Ever see something like this in your SQL Errorlog?

SQL Server has encountered 1 occurrence(s) of I/O requests taking longer than 15 seconds to complete on file [T:MSSQLDATAtempdb.mdf] in database [tempdb] (2). The OS file handle is 0x00000838. The offset of the latest long I/O is: 0x000000ebdc0000

You may hear this referred to as a stalled IO. I see questions on this warning message quite a bit, mostly about what’s wrong with SQL Server and why is SQL taking so long to read or write to the disk. Let me explain why this isn’t a SQL Server problem.

 

SQL Server does data file reads and writes almost exclusively as asynchronous IO, using the win32 APIs ReadFile, WriteFile, ReadFileScatter and WriteFileGather. Each of these APIs behave in a fairly similar manner – the caller sends in a handle to the file, some memory location to read or write, the size of the block and a structure that tells the kernel how to handle the IO. In SQL Server’s case the how to handle the IO is Asynchronously, please. The call returns immediately so that the thread issuing the IO can get out of the way and make life happy for some other user who’d also like their query to return.

 

The catch here is that ordinarily the time between the Asynchronous call to read or write and the completion of the read or write should be on the order of 10ms. Of course the longer it takes for an IO to return the more noticeable a performance impact there is to end users.

 

Prior to SQL Server 2000 SP4 the only way you would be able to tell if your IOs were taking longer than expected would be to use System Monitor and watch the PhysicalDiskAvg Disk sec./read, write and transfer counter.

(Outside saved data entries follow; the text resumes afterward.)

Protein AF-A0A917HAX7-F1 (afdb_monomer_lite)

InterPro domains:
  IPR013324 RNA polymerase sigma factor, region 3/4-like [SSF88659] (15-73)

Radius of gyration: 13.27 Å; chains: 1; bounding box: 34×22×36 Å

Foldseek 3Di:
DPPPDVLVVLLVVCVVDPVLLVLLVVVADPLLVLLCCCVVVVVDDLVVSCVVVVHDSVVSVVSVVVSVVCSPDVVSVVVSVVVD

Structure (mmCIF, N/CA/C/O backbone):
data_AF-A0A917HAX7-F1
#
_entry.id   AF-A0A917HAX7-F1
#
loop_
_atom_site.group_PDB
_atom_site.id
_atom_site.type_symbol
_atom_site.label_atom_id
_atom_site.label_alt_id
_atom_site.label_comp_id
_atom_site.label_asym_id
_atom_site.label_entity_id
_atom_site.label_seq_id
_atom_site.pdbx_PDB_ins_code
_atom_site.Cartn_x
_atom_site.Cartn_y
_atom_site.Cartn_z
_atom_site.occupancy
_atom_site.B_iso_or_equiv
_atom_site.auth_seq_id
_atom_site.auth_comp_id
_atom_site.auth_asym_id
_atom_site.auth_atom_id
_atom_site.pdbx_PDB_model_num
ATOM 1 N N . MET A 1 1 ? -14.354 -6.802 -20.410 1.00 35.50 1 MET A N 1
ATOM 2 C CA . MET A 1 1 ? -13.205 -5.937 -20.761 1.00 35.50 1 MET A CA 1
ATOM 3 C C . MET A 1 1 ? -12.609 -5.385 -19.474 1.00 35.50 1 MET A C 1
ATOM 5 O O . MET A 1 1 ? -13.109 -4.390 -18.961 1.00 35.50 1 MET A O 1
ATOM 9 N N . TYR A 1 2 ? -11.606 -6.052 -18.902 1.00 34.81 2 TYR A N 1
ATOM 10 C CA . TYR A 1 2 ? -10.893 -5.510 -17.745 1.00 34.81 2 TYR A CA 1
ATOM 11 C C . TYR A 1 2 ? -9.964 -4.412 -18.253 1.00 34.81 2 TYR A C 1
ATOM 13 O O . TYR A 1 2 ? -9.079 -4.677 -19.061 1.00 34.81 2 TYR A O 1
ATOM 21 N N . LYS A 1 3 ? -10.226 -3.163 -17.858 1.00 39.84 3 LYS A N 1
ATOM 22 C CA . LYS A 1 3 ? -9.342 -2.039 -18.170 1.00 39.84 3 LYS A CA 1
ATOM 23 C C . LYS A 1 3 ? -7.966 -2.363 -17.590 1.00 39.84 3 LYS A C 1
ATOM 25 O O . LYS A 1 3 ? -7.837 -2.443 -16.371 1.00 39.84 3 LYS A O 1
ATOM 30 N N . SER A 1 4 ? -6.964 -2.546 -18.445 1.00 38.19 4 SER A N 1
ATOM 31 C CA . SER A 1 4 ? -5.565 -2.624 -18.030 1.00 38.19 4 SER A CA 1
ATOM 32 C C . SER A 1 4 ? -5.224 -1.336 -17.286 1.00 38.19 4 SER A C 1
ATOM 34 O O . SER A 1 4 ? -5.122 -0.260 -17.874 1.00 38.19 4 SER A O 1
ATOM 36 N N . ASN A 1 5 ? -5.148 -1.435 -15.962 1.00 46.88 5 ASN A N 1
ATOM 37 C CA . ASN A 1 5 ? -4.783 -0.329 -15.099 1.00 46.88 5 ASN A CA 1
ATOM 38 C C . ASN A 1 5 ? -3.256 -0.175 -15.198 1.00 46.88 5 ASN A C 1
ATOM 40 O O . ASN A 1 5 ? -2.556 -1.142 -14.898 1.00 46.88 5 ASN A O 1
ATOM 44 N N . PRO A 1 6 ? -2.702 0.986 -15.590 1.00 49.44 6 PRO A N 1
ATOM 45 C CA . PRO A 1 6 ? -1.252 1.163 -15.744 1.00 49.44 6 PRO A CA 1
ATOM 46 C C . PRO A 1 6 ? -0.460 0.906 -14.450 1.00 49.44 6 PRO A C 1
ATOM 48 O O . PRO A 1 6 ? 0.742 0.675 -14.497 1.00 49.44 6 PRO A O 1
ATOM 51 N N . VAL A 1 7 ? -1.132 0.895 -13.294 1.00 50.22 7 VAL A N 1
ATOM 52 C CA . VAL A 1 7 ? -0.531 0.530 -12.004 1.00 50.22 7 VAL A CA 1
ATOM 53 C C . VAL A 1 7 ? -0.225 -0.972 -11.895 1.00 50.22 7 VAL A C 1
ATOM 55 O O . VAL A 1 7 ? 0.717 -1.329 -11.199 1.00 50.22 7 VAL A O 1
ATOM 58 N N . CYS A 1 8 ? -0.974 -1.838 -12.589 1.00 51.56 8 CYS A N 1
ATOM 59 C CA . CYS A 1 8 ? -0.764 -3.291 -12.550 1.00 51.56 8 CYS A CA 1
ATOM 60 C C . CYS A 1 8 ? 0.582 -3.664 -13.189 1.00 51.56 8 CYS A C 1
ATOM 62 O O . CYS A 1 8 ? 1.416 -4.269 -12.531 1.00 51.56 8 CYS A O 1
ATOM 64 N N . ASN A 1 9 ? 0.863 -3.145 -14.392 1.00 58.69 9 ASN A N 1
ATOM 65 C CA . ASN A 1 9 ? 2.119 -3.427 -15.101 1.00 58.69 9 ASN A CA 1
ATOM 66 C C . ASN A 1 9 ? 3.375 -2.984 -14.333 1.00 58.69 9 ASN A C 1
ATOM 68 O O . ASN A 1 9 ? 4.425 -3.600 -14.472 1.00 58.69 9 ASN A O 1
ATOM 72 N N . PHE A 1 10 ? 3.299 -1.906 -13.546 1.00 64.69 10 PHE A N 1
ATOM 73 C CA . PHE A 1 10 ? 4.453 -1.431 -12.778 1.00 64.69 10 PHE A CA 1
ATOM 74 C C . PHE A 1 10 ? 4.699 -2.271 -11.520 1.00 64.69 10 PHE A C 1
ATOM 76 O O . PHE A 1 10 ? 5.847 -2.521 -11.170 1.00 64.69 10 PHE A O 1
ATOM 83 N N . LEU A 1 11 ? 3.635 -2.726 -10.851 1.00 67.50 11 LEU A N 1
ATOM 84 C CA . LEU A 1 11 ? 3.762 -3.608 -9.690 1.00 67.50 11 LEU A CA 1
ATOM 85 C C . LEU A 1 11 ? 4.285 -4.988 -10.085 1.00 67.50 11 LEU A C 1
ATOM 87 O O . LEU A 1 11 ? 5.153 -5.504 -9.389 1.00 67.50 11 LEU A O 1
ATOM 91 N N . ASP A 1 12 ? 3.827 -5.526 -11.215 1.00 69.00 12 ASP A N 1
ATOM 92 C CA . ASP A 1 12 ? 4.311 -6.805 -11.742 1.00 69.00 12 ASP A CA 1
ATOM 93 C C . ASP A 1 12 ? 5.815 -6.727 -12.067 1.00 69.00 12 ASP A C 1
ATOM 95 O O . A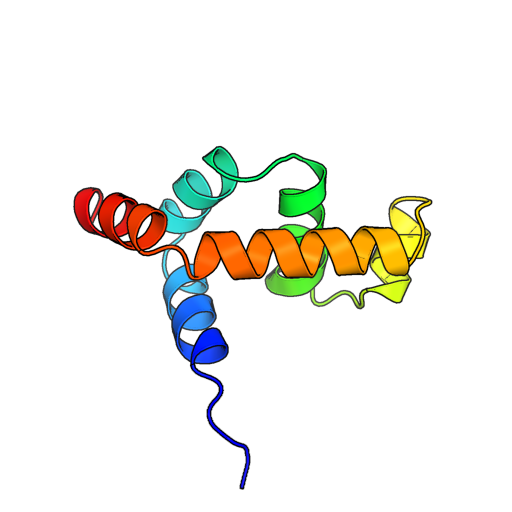SP A 1 12 ? 6.593 -7.566 -11.620 1.00 69.00 12 ASP A O 1
ATOM 99 N N . LEU A 1 13 ? 6.259 -5.638 -12.711 1.00 67.25 13 LEU A N 1
ATOM 100 C CA . LEU 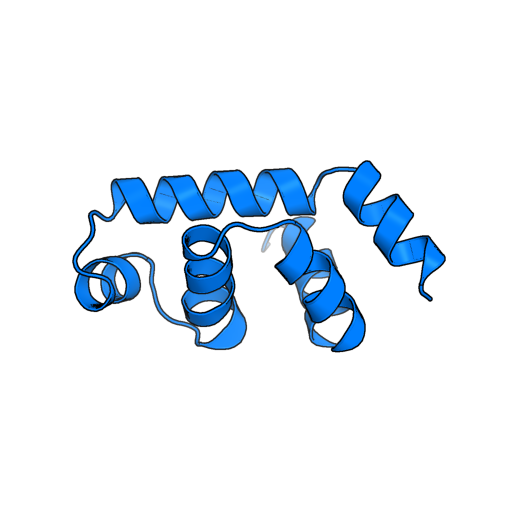A 1 13 ? 7.680 -5.383 -12.985 1.00 67.25 13 LEU A CA 1
ATOM 101 C C . LEU A 1 13 ? 8.526 -5.262 -11.700 1.00 67.25 13 LEU A C 1
ATOM 103 O O . LEU A 1 13 ? 9.665 -5.724 -11.651 1.00 67.25 13 LEU A O 1
ATOM 107 N N . ILE A 1 14 ? 7.993 -4.621 -10.653 1.00 69.69 14 ILE A N 1
ATOM 108 C CA . ILE A 1 14 ? 8.695 -4.485 -9.367 1.00 69.69 14 ILE A CA 1
ATOM 109 C C . ILE A 1 14 ? 8.763 -5.829 -8.632 1.00 69.69 14 ILE A C 1
ATOM 111 O O . ILE A 1 14 ? 9.788 -6.137 -8.024 1.00 69.69 14 ILE A O 1
ATOM 115 N N . LEU A 1 15 ? 7.696 -6.632 -8.670 1.00 71.12 15 LEU A N 1
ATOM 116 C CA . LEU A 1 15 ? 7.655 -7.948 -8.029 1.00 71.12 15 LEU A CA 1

This is a relatively acceptable method when the cause of your IO bottleneck is the latency of the physical disk, you might be surprised to find out that’s not the only thing that might slow down an IO!

 

Once a user mode application issues an IO request it’s the equivalent of putting a package in the mail, there’s nothing to do but wait. While you may not have anything to do once you’ve dropped the package the parcel carriers job has just begun, what with all the processing and labeling and transit – you get the idea. Likewise for the kernel. Once an IO transitions over to kernel mode it’s transformed into something called and IRP (interrupt request packet) and begins a trek down levels of filter drivers, virus scanners and device drivers before it finally makes its way home to a physical device.

 

Windows exposes methods for device and software manufactures to be notified of, and participate in, IOs. Filter drivers are one method of doing this, and it allows for great functionality of verifying you aren’t writing a file with a virus pattern, or backing up a file as it’s being written. The problem here is that the filter driver can hold up an IO for an extended period of time, and this time isn’t reflected in the Sysmon counter.

 

So what are you to do? You’ve put your specially crafted package in the mail, but the intended recipient still hasn’t got it.

 

The approach taken in SQL Server is to make note of the time the IO started, the offset of the IO within the file then check back a short time later to make sure all IOs have completed. If an IO is still outstanding and 15 seconds have elapsed then the warning is printed to the errorlog to alert the system administrator that something’s amiss.

 

When you see this message the first action should still be to have a look at the physical disk counters in sysmon to ensure that the disks are servicing IOs in a reasonable period of time. If those appear to fine then start looking at what filter drivers might be installed on your system, and if there are any known issues with them, or disable them if you don’t need them.